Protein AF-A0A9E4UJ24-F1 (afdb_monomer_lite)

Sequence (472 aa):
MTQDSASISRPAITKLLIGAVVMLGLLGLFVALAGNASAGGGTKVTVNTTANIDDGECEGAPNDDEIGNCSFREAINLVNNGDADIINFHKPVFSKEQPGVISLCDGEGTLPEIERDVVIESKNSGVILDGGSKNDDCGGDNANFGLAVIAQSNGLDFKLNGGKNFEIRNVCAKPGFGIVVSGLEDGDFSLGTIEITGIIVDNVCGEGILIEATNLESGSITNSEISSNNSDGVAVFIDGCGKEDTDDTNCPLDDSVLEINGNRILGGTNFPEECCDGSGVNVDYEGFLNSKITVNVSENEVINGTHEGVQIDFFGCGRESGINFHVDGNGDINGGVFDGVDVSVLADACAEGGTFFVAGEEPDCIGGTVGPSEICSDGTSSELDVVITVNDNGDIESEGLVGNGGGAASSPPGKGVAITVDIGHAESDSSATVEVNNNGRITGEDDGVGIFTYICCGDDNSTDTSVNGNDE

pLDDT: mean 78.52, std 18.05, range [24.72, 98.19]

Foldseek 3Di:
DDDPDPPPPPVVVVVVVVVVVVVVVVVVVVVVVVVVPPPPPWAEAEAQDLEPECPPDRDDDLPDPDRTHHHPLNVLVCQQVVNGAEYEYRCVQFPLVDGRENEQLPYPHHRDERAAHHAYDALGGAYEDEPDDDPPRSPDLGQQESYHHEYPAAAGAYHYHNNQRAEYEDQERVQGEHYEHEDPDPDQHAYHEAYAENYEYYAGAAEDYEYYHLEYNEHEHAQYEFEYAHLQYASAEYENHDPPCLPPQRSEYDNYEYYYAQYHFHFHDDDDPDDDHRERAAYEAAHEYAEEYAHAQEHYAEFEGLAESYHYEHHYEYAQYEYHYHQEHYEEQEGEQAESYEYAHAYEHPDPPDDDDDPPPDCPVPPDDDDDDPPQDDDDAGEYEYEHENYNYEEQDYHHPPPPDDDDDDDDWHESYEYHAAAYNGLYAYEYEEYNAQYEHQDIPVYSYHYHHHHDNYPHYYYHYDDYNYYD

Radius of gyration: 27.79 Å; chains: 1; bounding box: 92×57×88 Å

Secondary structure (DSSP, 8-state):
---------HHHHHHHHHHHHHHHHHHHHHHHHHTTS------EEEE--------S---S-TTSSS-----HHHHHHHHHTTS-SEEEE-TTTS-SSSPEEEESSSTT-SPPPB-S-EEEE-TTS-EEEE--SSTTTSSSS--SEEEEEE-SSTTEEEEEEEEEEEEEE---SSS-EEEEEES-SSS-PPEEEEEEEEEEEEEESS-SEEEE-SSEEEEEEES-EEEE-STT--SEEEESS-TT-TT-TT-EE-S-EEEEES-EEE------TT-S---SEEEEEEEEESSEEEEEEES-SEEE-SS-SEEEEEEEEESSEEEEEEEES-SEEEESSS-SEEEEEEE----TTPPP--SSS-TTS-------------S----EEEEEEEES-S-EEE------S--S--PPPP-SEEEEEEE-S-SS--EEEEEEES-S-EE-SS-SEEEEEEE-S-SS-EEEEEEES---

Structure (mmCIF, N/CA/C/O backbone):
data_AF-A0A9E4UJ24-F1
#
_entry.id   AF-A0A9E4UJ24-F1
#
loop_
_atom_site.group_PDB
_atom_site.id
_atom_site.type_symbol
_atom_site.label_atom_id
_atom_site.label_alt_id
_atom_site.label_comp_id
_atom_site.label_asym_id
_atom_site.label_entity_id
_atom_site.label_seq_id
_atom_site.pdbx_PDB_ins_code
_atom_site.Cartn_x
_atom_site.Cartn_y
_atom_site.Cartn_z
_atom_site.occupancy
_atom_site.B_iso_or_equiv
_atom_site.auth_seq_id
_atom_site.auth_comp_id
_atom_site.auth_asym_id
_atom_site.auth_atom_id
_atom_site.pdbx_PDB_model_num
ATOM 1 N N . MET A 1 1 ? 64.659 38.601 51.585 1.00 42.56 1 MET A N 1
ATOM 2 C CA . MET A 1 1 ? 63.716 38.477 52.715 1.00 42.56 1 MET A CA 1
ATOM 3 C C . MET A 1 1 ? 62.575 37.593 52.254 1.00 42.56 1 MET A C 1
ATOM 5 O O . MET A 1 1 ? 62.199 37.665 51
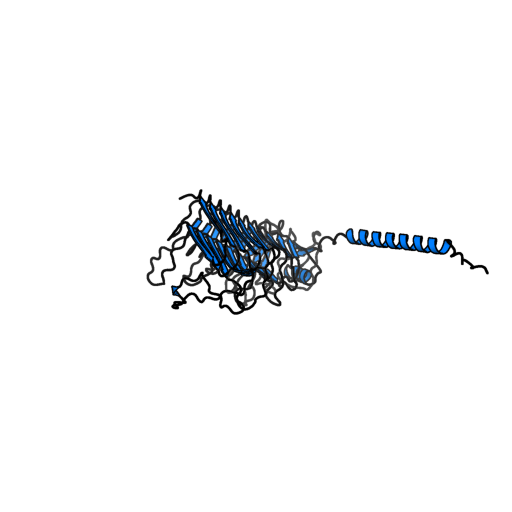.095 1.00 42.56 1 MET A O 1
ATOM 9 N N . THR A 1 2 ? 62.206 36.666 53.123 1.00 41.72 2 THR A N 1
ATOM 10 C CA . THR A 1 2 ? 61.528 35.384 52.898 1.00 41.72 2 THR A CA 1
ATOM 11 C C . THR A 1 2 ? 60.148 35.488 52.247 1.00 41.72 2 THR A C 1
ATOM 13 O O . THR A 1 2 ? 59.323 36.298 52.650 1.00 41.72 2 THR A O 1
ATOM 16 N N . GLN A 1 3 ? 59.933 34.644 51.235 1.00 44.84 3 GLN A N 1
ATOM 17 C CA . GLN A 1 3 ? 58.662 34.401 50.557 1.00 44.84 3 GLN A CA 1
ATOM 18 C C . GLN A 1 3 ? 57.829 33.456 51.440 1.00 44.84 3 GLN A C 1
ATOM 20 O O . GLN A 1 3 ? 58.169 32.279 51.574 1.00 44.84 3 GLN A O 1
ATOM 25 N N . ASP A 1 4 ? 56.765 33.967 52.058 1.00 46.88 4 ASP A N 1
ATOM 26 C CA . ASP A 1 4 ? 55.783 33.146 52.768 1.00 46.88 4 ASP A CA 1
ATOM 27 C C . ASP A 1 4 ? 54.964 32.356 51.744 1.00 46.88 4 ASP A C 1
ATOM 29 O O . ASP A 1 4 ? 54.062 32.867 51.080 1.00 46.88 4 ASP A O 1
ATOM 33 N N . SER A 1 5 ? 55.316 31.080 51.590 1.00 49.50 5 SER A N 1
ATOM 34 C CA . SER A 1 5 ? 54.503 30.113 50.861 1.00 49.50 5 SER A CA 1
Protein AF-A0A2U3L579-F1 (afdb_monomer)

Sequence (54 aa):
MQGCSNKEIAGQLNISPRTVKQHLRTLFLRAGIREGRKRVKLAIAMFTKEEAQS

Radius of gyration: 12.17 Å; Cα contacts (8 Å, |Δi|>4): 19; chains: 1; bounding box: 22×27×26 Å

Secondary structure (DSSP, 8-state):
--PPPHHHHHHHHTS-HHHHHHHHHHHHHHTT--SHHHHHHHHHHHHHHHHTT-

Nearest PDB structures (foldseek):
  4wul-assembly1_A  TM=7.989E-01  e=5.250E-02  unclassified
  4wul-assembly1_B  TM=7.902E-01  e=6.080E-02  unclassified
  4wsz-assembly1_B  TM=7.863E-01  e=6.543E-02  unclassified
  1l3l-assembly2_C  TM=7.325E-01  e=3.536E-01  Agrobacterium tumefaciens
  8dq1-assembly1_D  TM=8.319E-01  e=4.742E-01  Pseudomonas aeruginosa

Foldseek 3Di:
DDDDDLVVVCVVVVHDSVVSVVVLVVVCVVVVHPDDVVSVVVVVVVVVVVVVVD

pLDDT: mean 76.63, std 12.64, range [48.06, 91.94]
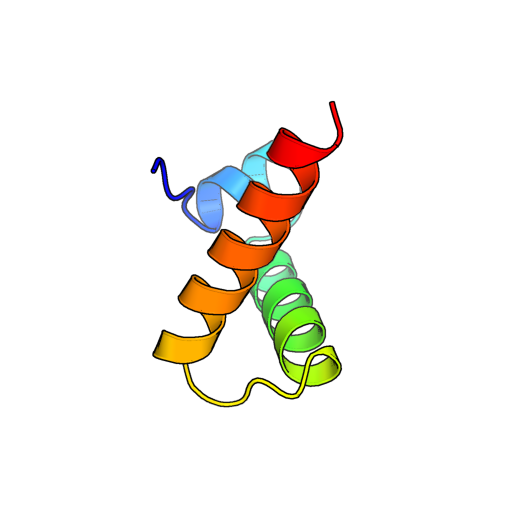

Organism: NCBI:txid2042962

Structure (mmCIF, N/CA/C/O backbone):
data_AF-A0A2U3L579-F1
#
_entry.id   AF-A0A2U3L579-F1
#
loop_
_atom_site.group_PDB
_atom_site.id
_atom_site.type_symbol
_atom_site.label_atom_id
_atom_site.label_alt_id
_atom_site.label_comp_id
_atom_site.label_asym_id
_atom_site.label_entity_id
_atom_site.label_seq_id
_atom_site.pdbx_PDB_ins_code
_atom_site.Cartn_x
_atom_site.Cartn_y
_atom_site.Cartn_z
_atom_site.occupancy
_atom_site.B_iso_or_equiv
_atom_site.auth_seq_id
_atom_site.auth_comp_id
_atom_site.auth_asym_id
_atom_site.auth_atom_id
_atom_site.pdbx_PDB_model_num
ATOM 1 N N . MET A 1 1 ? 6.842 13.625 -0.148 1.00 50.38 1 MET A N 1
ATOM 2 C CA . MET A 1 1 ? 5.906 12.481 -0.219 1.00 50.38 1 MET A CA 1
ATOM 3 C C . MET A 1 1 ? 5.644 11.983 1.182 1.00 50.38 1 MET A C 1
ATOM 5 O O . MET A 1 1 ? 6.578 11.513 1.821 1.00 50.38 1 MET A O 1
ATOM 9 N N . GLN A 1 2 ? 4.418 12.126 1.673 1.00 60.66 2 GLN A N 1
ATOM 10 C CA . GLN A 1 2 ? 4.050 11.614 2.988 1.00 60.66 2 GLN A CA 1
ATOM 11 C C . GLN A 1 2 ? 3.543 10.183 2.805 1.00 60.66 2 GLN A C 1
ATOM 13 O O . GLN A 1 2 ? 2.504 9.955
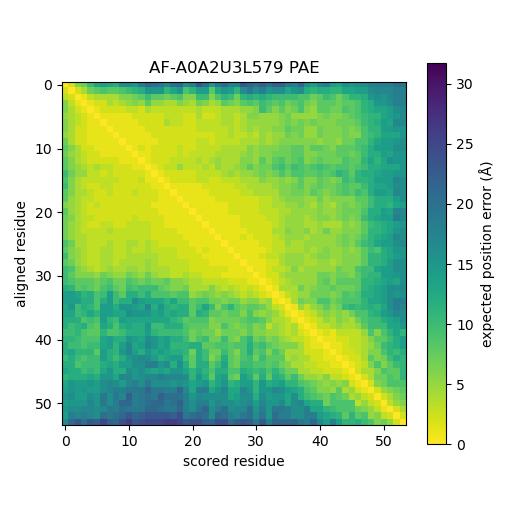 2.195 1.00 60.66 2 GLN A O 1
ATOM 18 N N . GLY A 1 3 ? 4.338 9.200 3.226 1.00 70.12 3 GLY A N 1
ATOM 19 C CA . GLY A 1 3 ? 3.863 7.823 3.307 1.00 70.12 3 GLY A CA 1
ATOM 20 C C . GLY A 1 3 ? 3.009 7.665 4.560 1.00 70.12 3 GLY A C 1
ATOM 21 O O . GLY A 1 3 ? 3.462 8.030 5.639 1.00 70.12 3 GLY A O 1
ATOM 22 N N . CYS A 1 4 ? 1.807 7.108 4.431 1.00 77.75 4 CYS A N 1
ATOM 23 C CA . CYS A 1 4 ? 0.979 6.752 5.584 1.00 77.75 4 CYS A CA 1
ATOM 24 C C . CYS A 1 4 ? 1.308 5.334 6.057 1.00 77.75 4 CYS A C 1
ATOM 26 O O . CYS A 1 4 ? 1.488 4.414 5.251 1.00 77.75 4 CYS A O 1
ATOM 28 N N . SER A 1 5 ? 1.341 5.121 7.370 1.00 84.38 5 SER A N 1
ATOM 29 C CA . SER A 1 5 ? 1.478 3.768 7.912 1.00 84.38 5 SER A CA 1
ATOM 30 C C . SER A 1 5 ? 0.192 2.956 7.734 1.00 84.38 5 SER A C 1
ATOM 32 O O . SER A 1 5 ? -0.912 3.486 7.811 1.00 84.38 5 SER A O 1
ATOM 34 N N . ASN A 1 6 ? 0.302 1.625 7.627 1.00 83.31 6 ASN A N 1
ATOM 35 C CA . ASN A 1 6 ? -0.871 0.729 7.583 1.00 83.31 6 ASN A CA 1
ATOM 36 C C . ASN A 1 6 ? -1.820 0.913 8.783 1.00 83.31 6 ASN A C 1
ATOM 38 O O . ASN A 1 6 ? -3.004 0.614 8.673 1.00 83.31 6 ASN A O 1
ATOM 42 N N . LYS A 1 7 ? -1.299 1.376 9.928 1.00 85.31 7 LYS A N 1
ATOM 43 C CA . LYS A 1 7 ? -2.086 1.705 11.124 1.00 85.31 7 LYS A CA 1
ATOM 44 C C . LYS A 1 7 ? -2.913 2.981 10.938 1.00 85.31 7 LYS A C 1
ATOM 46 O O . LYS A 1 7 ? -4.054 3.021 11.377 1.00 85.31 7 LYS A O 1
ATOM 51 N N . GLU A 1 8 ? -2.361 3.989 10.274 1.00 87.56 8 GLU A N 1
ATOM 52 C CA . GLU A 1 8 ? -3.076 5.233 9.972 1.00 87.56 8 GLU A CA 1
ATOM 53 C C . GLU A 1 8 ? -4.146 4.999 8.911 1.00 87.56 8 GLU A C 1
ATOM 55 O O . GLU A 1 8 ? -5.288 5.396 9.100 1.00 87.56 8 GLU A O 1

> _Try it_
Lines holding the string "Protein" are the answer; copy each one from the listing above.

> _The answer_
Protein AF-A0A9E4UJ24-F1 (afdb_monomer_lite)
Protein AF-A0A2U3L579-F1 (afdb_monomer)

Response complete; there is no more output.